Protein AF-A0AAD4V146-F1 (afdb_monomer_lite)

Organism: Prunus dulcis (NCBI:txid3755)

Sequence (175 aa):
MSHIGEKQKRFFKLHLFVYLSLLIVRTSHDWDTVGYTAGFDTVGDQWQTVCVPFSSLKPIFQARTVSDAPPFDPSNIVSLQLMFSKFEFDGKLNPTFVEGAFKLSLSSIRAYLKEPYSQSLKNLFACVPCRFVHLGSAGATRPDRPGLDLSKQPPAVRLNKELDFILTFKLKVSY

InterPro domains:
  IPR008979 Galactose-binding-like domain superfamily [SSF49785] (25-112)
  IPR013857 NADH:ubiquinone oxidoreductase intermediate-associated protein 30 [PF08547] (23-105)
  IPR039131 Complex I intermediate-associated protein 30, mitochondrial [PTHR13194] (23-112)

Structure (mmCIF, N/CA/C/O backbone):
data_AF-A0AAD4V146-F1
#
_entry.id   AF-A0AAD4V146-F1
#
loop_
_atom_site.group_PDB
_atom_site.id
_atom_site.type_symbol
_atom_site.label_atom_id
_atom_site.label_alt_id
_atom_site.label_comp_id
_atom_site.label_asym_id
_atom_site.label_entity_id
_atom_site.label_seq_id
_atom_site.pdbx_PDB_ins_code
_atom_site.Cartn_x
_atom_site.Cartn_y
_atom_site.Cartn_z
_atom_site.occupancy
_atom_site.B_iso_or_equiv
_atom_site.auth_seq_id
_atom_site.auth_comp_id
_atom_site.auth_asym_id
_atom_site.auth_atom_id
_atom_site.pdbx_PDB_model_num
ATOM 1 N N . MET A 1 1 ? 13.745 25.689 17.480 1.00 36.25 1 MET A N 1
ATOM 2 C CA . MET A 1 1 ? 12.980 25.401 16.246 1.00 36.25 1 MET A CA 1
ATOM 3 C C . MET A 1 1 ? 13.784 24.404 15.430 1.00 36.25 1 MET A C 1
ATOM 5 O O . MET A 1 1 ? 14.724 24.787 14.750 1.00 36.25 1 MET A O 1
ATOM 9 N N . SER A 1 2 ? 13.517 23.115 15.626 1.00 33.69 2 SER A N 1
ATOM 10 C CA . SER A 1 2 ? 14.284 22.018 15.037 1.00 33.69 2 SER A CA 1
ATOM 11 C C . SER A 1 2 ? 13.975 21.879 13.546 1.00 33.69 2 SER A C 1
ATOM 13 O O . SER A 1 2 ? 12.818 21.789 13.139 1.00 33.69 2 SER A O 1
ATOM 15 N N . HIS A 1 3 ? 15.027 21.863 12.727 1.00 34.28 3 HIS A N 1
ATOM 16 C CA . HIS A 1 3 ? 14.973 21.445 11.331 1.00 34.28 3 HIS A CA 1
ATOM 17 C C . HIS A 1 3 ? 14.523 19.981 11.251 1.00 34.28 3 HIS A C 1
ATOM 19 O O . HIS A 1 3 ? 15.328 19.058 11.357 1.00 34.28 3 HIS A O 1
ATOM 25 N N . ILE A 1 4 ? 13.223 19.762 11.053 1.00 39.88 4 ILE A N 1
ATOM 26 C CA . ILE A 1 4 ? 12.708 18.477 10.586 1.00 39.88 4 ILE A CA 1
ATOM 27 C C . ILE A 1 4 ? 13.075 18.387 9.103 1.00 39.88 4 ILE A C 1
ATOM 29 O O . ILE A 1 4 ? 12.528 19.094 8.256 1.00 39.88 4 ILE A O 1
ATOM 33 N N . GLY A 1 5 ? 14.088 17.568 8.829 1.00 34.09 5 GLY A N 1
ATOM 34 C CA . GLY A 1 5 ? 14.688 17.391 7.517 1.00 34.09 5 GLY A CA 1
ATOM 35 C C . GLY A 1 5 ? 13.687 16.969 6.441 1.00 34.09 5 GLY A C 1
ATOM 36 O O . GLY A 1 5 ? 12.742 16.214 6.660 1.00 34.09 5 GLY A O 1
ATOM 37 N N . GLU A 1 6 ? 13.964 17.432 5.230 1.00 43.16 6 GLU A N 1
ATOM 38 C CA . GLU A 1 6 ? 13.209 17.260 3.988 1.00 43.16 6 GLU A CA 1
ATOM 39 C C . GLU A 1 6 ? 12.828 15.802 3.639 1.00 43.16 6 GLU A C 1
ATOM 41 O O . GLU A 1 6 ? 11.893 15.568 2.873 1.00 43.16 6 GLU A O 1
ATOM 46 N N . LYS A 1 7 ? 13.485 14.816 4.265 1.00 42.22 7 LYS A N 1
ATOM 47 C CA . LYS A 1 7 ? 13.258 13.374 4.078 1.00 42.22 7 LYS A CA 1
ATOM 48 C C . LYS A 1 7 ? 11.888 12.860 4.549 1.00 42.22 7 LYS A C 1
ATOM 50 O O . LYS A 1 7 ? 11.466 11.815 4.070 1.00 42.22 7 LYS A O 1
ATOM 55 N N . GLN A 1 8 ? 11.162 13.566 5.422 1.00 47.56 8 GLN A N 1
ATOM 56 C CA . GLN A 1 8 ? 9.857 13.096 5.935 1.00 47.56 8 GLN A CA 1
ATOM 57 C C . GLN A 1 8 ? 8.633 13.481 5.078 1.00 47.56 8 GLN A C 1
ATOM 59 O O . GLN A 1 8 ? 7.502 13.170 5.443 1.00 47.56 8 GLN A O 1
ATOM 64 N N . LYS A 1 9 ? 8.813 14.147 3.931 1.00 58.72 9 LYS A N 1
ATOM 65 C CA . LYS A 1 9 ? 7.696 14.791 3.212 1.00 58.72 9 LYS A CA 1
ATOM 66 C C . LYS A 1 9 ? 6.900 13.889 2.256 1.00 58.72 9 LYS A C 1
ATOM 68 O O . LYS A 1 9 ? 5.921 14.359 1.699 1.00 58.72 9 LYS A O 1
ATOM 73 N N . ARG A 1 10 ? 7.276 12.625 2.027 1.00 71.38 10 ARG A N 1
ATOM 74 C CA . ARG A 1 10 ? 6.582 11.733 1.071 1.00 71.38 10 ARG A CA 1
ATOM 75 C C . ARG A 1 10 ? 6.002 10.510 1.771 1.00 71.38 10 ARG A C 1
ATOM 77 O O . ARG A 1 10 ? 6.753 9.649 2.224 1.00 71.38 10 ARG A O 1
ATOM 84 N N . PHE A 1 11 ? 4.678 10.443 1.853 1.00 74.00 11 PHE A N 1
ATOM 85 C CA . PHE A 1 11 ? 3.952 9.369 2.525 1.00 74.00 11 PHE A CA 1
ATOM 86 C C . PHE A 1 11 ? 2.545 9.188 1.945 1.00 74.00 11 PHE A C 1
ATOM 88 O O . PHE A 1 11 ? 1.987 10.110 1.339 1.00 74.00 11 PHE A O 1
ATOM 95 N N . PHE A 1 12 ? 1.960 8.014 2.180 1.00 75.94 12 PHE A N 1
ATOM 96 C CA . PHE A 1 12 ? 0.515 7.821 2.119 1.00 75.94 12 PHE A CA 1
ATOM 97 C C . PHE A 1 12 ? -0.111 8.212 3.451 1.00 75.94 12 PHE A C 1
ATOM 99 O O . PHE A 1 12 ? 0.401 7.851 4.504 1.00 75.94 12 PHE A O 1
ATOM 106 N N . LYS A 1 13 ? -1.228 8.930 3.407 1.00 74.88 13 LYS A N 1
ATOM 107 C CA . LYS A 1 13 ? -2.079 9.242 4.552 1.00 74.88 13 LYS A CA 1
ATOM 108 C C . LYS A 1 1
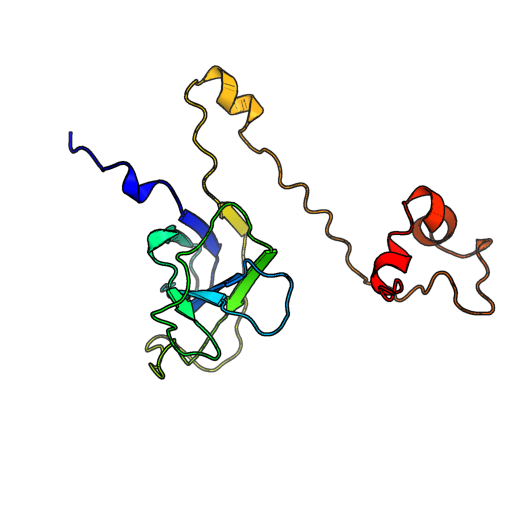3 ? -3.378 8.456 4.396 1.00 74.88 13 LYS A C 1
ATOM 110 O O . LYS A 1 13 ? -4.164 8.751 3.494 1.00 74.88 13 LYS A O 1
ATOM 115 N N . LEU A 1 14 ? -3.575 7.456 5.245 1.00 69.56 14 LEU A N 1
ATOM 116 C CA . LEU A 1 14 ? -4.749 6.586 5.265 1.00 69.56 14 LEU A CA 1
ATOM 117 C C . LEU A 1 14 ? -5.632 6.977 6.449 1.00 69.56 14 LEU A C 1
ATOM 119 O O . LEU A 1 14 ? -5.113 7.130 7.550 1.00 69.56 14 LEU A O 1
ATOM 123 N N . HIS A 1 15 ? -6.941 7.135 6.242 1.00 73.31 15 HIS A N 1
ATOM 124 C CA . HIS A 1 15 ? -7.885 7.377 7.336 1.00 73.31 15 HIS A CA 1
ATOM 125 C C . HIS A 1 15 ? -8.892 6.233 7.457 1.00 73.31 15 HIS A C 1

****************************************

The lines holding the string "intermediate" are what is needed from the material above.

  IPR013857 NADH:ubiquinone oxidoreductase intermediate-associated protein 30 [PF08547] (23-105)
  IPR039131 Complex I intermediate-associated protein 30, mitochondrial [PTHR13194] (23-112)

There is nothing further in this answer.